12. DIATHETIC DISEASES



Treatment.- Keep the parts clean and dry. If the excrescences are troublesome, excise them with the knife and afterwards apply a mercuric bichloride lotion, strength one to two grains to the ounce of water. The principal internal remedy is Thuja.

Therapeutic Hints.- For the mucous tubercles the main remedies are: Cinnba., Nitr ac., Thuja.

Fig-warts, when complicated with gonorrhoea, require Thuja, Cinnba., Nitr. ac., Sulphur, Lycopodium.

When complicated with chancre, Cinnab., Nitr. ac., Phosphorus ac., Staphysagria, Thuja.

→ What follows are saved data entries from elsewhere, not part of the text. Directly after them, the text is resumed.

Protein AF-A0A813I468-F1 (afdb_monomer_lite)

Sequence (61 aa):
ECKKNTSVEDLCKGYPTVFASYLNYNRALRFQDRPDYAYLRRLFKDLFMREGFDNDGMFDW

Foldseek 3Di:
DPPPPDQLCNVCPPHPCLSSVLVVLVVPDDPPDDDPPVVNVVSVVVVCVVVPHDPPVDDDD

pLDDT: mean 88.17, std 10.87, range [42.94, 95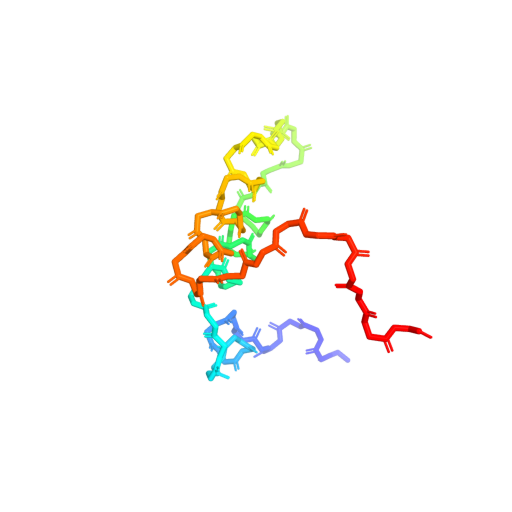.38]

Secondary structure (DSSP, 8-state):
--TTSS-HHHHTTTS-HHHHHHHHHHHH--TTPPP-HHHHHHHHHHHHHHTT---S-----

Organism: Polarella glacialis (NCBI:txid89957)

Structure (mmCIF, N/CA/C/O backbone):
data_AF-A0A813I468-F1
#
_entry.id   AF-A0A813I468-F1
#
loop_
_atom_site.group_PDB
_atom_site.id
_atom_site.type_symbol
_atom_site.label_atom_id
_atom_site.label_alt_id
_atom_site.label_comp_id
_atom_site.label_asym_id
_atom_site.label_entity_id
_atom_site.label_seq_id
_atom_site.pdbx_PDB_ins_code
_atom_site.Cartn_x
_atom_site.Cartn_y
_atom_site.Cartn_z
_atom_site.occupancy
_atom_site.B_iso_or_equiv
_atom_site.auth_seq_id
_atom_site.auth_comp_id
_atom_site.auth_asym_id
_atom_site.auth_atom_id
_atom_site.pdbx_PDB_model_num
ATOM 1 N N . GLU A 1 1 ? -19.042 15.101 6.110 1.00 42.94 1 GLU A N 1
ATOM 2 C CA . GLU A 1 1 ? -18.674 13.887 6.869 1.00 42.94 1 GLU A CA 1
ATOM 3 C C . GLU A 1 1 ? -18.687 12.633 5.978 1.00 42.94 1 GLU A C 1
ATOM 5 O O . GLU A 1 1 ? -19.553 11.791 6.129 1.00 42.94 1 GLU A O 1
ATOM 10 N N . CYS A 1 2 ? -17.745 12.481 5.033 1.00 52.25 2 CYS A N 1
ATOM 11 C CA . CYS A 1 2 ? -17.756 11.325 4.104 1.00 52.25 2 CYS A CA 1
ATOM 12 C C . CYS A 1 2 ? -16.549 10.381 4.229 1.00 52.25 2 CYS A C 1
ATOM 14 O O . CYS A 1 2 ? -16.615 9.255 3.757 1.00 52.25 2 CYS A O 1
ATOM 16 N N . LYS A 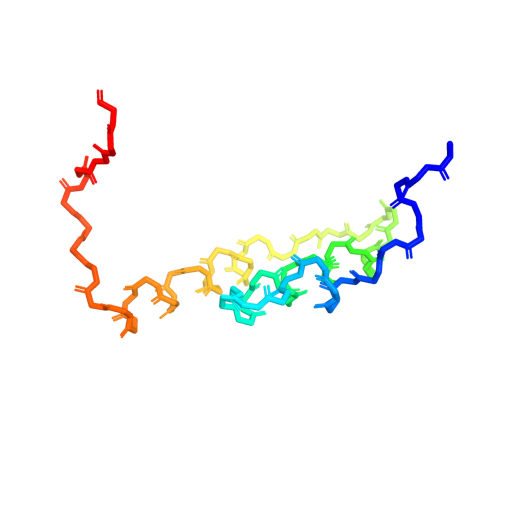1 3 ? -15.453 10.784 4.894 1.00 52.25 3 LYS A N 1
ATOM 17 C CA . LYS A 1 3 ? -14.213 9.977 4.960 1.00 52.25 3 LYS A CA 1
ATOM 18 C C . LYS A 1 3 ? -14.344 8.658 5.743 1.00 52.25 3 LYS A C 1
ATOM 20 O O . LYS A 1 3 ? -13.489 7.796 5.584 1.00 52.25 3 LYS A O 1
ATOM 25 N N . LYS A 1 4 ? -15.360 8.512 6.604 1.00 56.94 4 LYS A N 1
ATOM 26 C CA . LYS A 1 4 ? -15.511 7.359 7.513 1.00 56.94 4 LYS A CA 1
ATOM 27 C C . LYS A 1 4 ? -16.459 6.260 7.015 1.00 56.94 4 LYS A C 1
ATOM 29 O O . LYS A 1 4 ? -16.380 5.162 7.544 1.00 56.94 4 LYS A O 1
ATOM 34 N N . ASN A 1 5 ? -17.320 6.528 6.029 1.00 65.12 5 ASN A N 1
ATOM 35 C CA . ASN A 1 5 ? -18.383 5.585 5.647 1.00 65.12 5 ASN A CA 1
ATOM 36 C C . ASN A 1 5 ? -18.011 4.610 4.525 1.00 65.12 5 ASN A C 1
ATOM 38 O O . ASN A 1 5 ? -18.766 3.680 4.268 1.00 65.12 5 ASN A O 1
ATOM 42 N N . THR A 1 6 ? -16.868 4.794 3.864 1.00 78.12 6 THR A N 1
ATOM 43 C CA . THR A 1 6 ? -16.387 3.844 2.855 1.00 78.12 6 THR A CA 1
ATOM 44 C C . THR A 1 6 ? -15.491 2.801 3.521 1.00 78.12 6 THR A C 1
ATOM 46 O O . THR A 1 6 ? -14.471 3.142 4.143 1.00 78.12 6 THR A O 1
ATOM 49 N N . SER A 1 7 ? -15.877 1.529 3.401 1.00 86.62 7 SER A N 1
ATOM 50 C CA . SER A 1 7 ? -15.046 0.404 3.834 1.00 86.62 7 SER A CA 1
ATOM 51 C C . SER A 1 7 ? -13.751 0.352 3.009 1.00 86.62 7 SER A C 1
ATOM 53 O O . SER A 1 7 ? -13.666 0.936 1.924 1.00 86.62 7 SER A O 1
ATOM 55 N N . VAL A 1 8 ? -12.701 -0.290 3.532 1.00 88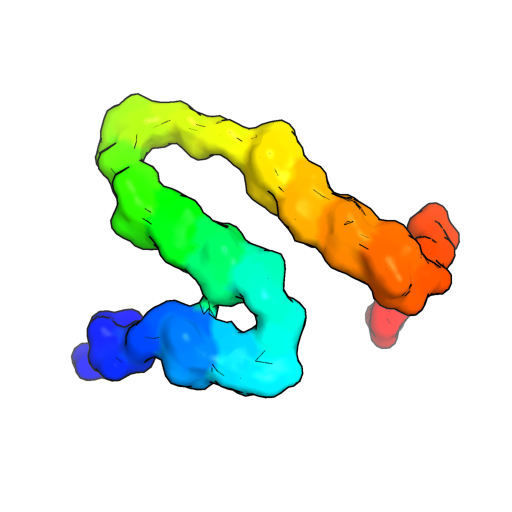.50 8 VAL A N 1
ATOM 56 C CA . V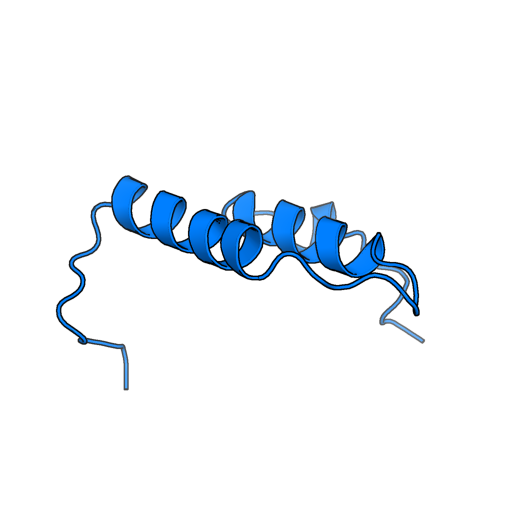AL A 1 8 ? -11.456 -0.447 2.753 1.00 88.50 8 VAL A CA 1
ATOM 57 C C . VAL A 1 8 ? -11.721 -1.333 1.538 1.00 88.50 8 VAL A C 1
ATOM 59 O O . VAL A 1 8 ? -11.174 -1.110 0.463 1.00 88.50 8 VAL A O 1
ATOM 62 N N . GLU A 1 9 ? -12.618 -2.295 1.704 1.00 86.69 9 GLU A N 1
ATOM 63 C CA . GLU A 1 9 ? -13.034 -3.263 0.706 1.00 86.69 9 GLU A CA 1
ATOM 64 C C . GLU A 1 9 ? -13.759 -2.580 -0.460 1.00 86.69 9 GLU A C 1
ATOM 66 O O . GLU A 1 9 ? -13.439 -2.846 -1.618 1.00 86.69 9 GLU A O 1
ATOM 71 N N . ASP A 1 10 ? -14.673 -1.650 -0.170 1.00 89.06 10 ASP A N 1
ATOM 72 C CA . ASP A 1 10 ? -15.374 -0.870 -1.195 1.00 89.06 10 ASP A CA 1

When flat, Magnes, Nitr. ac.

When exuberant, like cauliflower or mulberries, Thuja, Staphysagria

When fan-shaped, Cinnab.

When growing on pedicles, Lycopod., Nitr. ac.

When conical, Mercurius Solub.

When dry, Thuja, Staphysagria, Mercurius Solub., Nitr., ac., Lycopod.

When moist, suppurating, Nitr. ac., Thuja, Sulphur, Euphras.

When soft, spongy, Sulphur.

When intolerably burning and itching, Sabina.

Cinnabar.- Fan-shaped fig-warts accompanied by letter. In scrofulous infants and children.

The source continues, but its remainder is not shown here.